**** Records shown ****
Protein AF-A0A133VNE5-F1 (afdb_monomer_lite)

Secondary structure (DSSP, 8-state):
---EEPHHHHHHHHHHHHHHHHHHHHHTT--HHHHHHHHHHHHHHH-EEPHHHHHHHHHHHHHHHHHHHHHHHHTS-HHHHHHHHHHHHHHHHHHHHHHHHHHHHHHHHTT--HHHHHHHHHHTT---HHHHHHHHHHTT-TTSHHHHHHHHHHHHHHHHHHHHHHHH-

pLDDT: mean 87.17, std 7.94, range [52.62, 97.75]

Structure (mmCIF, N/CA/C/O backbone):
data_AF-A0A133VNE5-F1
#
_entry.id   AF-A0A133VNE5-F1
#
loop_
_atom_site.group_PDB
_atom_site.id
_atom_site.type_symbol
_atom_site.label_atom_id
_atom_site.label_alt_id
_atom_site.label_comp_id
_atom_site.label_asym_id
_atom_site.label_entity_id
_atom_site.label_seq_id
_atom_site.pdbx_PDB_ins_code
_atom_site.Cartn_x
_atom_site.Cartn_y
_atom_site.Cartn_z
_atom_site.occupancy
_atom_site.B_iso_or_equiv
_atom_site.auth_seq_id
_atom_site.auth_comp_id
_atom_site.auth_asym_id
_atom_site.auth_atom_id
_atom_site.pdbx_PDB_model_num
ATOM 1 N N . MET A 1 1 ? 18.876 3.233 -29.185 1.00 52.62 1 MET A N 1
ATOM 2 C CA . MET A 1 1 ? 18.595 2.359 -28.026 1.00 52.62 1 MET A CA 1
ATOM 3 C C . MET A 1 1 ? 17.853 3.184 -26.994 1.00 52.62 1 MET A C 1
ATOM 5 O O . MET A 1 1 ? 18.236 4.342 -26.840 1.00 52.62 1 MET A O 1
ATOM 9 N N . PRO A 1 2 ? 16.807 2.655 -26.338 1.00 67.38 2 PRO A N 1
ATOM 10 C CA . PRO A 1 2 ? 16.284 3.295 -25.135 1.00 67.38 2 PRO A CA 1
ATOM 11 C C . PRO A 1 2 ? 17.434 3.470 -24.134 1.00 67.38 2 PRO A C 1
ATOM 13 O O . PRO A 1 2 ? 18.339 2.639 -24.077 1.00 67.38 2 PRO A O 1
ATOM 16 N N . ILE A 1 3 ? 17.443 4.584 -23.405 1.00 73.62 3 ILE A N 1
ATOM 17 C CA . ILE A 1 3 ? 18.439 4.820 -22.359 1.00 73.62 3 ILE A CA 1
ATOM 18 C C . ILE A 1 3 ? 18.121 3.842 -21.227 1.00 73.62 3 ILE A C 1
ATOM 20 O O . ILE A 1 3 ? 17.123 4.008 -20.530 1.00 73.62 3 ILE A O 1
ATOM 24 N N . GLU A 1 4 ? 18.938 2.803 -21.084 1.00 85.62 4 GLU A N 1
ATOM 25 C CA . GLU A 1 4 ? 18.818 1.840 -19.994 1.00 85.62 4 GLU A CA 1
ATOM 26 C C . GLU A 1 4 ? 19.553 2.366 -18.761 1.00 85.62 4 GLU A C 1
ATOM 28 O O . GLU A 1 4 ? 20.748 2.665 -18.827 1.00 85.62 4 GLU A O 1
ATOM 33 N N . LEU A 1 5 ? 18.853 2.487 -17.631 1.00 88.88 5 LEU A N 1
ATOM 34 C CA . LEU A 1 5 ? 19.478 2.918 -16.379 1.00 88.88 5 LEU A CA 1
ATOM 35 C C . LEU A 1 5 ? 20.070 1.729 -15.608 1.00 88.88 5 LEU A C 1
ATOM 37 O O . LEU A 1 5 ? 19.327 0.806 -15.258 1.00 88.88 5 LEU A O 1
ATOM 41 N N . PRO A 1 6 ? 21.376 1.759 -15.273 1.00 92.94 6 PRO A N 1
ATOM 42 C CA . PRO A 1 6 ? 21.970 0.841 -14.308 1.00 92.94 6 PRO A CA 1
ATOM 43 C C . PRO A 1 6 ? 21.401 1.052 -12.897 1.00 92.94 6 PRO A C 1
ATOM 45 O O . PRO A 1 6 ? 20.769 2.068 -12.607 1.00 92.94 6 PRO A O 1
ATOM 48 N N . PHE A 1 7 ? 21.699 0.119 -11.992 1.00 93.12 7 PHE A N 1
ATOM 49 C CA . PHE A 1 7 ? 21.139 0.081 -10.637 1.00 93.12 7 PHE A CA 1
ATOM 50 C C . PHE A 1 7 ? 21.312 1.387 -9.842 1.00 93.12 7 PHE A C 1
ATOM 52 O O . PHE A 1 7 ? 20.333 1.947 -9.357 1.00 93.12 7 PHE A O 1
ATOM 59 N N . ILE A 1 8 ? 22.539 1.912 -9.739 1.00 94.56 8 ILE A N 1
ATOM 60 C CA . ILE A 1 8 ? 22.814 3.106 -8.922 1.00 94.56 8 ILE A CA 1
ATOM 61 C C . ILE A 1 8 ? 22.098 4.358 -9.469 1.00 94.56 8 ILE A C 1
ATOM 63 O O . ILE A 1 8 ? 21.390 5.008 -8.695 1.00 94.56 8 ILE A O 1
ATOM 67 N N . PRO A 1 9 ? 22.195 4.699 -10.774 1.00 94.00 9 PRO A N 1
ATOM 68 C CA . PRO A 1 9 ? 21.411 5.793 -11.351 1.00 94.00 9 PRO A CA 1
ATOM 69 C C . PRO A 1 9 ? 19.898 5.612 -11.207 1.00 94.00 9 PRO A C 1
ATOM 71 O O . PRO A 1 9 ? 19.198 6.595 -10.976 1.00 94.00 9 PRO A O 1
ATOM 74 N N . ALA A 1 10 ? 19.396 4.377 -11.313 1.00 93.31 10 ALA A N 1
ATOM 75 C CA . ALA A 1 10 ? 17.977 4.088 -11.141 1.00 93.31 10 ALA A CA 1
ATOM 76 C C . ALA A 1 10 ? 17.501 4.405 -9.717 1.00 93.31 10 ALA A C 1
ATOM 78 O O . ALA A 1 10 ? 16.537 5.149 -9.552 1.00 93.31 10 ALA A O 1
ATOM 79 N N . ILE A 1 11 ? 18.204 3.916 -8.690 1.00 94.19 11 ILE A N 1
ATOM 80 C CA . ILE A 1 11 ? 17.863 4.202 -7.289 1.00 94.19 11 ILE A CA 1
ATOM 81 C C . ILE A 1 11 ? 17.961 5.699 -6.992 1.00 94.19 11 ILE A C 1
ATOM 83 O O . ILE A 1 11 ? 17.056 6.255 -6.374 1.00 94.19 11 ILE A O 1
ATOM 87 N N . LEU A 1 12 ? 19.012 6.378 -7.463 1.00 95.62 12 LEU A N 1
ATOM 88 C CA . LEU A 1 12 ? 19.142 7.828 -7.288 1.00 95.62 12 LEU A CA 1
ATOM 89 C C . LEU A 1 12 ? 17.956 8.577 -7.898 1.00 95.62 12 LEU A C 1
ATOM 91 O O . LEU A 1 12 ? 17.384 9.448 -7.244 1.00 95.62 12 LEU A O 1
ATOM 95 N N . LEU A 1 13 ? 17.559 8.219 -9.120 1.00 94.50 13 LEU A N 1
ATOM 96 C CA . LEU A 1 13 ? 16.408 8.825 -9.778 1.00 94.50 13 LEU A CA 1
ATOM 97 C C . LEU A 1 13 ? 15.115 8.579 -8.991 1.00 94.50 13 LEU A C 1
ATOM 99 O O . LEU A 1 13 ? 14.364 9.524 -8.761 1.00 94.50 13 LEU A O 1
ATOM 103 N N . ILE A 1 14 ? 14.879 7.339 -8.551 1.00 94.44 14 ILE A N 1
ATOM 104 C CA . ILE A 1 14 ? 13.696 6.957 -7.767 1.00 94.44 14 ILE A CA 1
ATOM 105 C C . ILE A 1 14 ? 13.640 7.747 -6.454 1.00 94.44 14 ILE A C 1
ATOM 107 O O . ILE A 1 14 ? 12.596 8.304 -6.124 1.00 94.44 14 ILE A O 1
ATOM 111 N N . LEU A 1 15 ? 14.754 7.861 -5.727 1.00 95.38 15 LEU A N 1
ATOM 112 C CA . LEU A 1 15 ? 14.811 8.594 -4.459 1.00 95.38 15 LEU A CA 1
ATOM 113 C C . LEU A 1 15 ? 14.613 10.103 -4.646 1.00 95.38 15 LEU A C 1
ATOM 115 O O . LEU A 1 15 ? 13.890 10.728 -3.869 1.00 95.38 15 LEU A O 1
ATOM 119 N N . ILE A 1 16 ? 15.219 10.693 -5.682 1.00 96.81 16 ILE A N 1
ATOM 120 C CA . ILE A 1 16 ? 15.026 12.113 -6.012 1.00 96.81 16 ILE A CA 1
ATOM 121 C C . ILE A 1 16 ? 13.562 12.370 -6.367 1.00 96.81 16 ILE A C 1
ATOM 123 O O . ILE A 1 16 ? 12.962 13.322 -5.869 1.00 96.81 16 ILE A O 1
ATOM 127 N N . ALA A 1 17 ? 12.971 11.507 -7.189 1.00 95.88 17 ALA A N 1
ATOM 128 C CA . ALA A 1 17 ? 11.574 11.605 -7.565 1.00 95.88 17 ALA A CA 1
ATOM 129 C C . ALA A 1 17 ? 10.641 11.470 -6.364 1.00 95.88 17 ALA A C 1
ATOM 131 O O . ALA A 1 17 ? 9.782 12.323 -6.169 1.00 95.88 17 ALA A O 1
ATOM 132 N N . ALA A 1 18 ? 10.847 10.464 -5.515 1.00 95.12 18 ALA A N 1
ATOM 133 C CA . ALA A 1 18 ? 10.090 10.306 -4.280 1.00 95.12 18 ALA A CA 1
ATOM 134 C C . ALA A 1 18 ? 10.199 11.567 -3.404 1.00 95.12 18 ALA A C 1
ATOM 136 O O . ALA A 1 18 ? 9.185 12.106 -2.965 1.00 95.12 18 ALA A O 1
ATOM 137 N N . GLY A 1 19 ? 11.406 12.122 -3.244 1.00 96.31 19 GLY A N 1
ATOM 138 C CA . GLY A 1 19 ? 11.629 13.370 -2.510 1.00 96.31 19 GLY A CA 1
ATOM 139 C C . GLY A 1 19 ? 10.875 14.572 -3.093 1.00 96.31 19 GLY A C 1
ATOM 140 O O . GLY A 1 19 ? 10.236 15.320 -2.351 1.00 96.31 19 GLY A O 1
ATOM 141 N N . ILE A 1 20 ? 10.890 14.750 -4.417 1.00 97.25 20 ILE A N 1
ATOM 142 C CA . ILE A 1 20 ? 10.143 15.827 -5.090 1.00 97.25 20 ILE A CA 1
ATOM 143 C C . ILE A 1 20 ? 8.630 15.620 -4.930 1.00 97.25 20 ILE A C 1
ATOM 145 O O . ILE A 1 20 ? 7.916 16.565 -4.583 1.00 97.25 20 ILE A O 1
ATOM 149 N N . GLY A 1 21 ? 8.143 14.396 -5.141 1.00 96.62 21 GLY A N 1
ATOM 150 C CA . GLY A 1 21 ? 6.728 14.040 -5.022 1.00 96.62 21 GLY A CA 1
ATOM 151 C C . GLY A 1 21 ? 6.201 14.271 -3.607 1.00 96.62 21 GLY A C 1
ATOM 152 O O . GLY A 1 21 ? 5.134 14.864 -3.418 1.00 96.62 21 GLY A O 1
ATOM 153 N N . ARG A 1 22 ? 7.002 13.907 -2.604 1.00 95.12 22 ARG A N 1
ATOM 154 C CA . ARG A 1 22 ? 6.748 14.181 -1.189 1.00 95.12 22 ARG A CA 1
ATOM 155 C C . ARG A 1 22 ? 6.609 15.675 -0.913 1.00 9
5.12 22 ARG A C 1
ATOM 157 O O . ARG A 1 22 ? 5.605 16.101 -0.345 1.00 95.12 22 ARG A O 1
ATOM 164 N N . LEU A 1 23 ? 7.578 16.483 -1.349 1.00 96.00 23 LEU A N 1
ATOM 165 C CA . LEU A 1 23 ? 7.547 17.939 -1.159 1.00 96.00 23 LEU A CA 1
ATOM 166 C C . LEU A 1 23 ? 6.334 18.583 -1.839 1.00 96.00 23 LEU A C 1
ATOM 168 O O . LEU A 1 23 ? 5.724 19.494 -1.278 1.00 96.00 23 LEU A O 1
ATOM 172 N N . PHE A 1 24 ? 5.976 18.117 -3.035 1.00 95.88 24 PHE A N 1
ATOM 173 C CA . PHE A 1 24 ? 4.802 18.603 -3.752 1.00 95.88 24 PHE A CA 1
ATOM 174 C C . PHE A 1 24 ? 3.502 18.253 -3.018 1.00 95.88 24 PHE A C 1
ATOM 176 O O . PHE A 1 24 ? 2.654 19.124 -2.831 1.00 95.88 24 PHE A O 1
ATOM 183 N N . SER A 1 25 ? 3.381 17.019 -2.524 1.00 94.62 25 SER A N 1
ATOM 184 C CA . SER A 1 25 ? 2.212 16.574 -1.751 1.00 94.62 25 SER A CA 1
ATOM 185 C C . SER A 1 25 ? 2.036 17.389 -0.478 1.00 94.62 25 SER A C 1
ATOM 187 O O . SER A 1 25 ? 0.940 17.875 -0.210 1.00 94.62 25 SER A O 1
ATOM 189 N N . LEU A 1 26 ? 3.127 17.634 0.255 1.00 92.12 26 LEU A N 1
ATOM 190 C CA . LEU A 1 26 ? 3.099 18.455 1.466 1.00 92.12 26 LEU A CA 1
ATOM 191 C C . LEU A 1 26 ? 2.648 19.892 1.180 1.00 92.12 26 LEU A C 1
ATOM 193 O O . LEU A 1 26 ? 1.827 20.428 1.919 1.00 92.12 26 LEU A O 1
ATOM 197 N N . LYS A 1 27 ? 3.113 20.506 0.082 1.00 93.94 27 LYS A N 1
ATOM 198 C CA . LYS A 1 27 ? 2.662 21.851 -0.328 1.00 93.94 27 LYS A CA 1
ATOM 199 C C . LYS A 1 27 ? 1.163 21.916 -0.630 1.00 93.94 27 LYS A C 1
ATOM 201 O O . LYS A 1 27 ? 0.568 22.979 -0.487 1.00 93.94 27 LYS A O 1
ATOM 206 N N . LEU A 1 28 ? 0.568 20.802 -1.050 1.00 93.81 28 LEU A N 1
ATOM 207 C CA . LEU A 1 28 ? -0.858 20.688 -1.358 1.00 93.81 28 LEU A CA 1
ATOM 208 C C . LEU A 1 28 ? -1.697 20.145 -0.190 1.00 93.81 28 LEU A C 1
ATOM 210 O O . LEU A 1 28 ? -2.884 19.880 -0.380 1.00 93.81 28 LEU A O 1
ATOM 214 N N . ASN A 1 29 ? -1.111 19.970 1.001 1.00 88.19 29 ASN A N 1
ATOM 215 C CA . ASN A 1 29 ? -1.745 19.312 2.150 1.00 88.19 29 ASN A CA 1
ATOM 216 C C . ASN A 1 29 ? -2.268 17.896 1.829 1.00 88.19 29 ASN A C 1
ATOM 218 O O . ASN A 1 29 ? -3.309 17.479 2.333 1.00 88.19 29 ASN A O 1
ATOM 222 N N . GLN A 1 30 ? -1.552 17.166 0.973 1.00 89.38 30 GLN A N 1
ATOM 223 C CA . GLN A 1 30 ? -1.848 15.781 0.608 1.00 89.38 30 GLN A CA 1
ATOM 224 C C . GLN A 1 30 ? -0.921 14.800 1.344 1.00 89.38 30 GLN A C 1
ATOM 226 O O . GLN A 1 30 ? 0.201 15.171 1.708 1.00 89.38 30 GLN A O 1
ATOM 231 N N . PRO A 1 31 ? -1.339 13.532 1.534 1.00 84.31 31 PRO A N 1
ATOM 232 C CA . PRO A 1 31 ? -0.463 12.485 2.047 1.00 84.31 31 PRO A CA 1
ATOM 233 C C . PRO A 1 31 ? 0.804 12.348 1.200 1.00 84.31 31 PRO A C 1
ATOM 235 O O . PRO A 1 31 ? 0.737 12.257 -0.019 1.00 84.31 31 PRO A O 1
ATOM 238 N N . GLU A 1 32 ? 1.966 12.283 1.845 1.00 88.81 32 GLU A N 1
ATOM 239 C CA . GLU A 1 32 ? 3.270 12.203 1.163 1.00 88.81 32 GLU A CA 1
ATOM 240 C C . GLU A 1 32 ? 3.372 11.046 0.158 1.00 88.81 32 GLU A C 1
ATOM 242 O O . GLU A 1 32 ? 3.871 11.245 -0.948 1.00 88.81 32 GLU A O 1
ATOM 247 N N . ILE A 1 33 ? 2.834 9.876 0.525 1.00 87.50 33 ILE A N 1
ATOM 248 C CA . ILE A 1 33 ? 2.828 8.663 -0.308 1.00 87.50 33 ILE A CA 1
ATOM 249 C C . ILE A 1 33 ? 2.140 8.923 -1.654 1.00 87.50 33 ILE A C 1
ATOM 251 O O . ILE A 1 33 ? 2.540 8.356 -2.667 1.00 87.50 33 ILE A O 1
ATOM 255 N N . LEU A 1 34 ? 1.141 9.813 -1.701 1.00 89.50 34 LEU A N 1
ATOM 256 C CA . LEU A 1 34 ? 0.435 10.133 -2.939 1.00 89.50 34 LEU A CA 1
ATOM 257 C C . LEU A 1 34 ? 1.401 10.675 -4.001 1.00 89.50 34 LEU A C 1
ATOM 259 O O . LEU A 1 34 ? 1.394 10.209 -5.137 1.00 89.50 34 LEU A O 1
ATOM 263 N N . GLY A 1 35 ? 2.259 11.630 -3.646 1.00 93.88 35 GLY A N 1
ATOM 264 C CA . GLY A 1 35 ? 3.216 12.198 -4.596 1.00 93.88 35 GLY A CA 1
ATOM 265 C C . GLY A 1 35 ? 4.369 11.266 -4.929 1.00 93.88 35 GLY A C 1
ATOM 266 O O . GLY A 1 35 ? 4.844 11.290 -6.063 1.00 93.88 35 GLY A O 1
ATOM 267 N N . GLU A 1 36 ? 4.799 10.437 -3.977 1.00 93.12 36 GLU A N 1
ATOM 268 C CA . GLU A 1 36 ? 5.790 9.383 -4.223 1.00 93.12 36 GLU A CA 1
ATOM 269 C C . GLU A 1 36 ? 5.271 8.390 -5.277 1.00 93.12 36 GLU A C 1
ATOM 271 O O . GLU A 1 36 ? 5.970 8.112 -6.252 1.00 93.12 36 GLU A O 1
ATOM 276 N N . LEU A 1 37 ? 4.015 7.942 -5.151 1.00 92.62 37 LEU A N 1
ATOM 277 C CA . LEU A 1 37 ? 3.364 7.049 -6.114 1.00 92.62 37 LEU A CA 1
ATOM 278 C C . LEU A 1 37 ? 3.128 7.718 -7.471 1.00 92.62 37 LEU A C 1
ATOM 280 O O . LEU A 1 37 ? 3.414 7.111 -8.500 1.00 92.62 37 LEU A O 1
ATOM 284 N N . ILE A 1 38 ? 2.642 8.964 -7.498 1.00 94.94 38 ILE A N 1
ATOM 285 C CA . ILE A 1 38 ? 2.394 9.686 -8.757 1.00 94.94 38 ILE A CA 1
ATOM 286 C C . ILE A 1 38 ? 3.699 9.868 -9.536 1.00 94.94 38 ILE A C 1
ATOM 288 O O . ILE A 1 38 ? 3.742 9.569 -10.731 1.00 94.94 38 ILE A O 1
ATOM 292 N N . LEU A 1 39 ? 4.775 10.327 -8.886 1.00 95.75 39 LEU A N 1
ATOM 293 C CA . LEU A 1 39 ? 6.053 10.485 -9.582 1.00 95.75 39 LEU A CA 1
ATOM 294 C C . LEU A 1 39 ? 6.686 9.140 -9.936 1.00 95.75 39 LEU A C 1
****
Activity:
All lines above from the one holding "ATOM 24 N N" to the one holding "ATOM 61 C C", inclusive, are to be copied exactly; no other line is wanted.

Task result:
ATOM 24 N N . GLU A 1 4 ? 18.938 2.803 -21.084 1.00 85.62 4 GLU A N 1
ATOM 25 C CA . GLU A 1 4 ? 18.818 1.840 -19.994 1.00 85.62 4 GLU A CA 1
ATOM 26 C C . GLU A 1 4 ? 19.553 2.366 -18.761 1.00 85.62 4 GLU A C 1
ATOM 28 O O . GLU A 1 4 ? 20.748 2.665 -18.827 1.00 85.62 4 GLU A O 1
ATOM 33 N N . LEU A 1 5 ? 18.853 2.487 -17.631 1.00 88.88 5 LEU A N 1
ATOM 34 C CA . LEU A 1 5 ? 19.478 2.918 -16.379 1.00 88.88 5 LEU A CA 1
ATOM 35 C C . LEU A 1 5 ? 20.070 1.729 -15.608 1.00 88.88 5 LEU A C 1
ATOM 37 O O . LEU A 1 5 ? 19.327 0.806 -15.258 1.00 88.88 5 LEU A O 1
ATOM 41 N N . PRO A 1 6 ? 21.376 1.759 -15.273 1.00 92.94 6 PRO A N 1
ATOM 42 C CA . PRO A 1 6 ? 21.970 0.841 -14.308 1.00 92.94 6 PRO A CA 1
ATOM 43 C C . PRO A 1 6 ? 21.401 1.052 -12.897 1.00 92.94 6 PRO A C 1
ATOM 45 O O . PRO A 1 6 ? 20.769 2.068 -12.607 1.00 92.94 6 PRO A O 1
ATOM 48 N N . PHE A 1 7 ? 21.699 0.119 -11.992 1.00 93.12 7 PHE A N 1
ATOM 49 C CA . PHE A 1 7 ? 21.139 0.081 -10.637 1.00 93.12 7 PHE A CA 1
ATOM 50 C C . PHE A 1 7 ? 21.312 1.387 -9.842 1.00 93.12 7 PHE A C 1
ATOM 52 O O . PHE A 1 7 ? 20.333 1.947 -9.357 1.00 93.12 7 PHE A O 1
ATOM 59 N N . ILE A 1 8 ? 22.539 1.912 -9.739 1.00 94.56 8 ILE A N 1
ATOM 60 C CA . ILE A 1 8 ? 22.814 3.106 -8.922 1.00 94.56 8 ILE A CA 1
ATOM 61 C C . ILE A 1 8 ? 22.098 4.358 -9.469 1.00 94.56 8 ILE A C 1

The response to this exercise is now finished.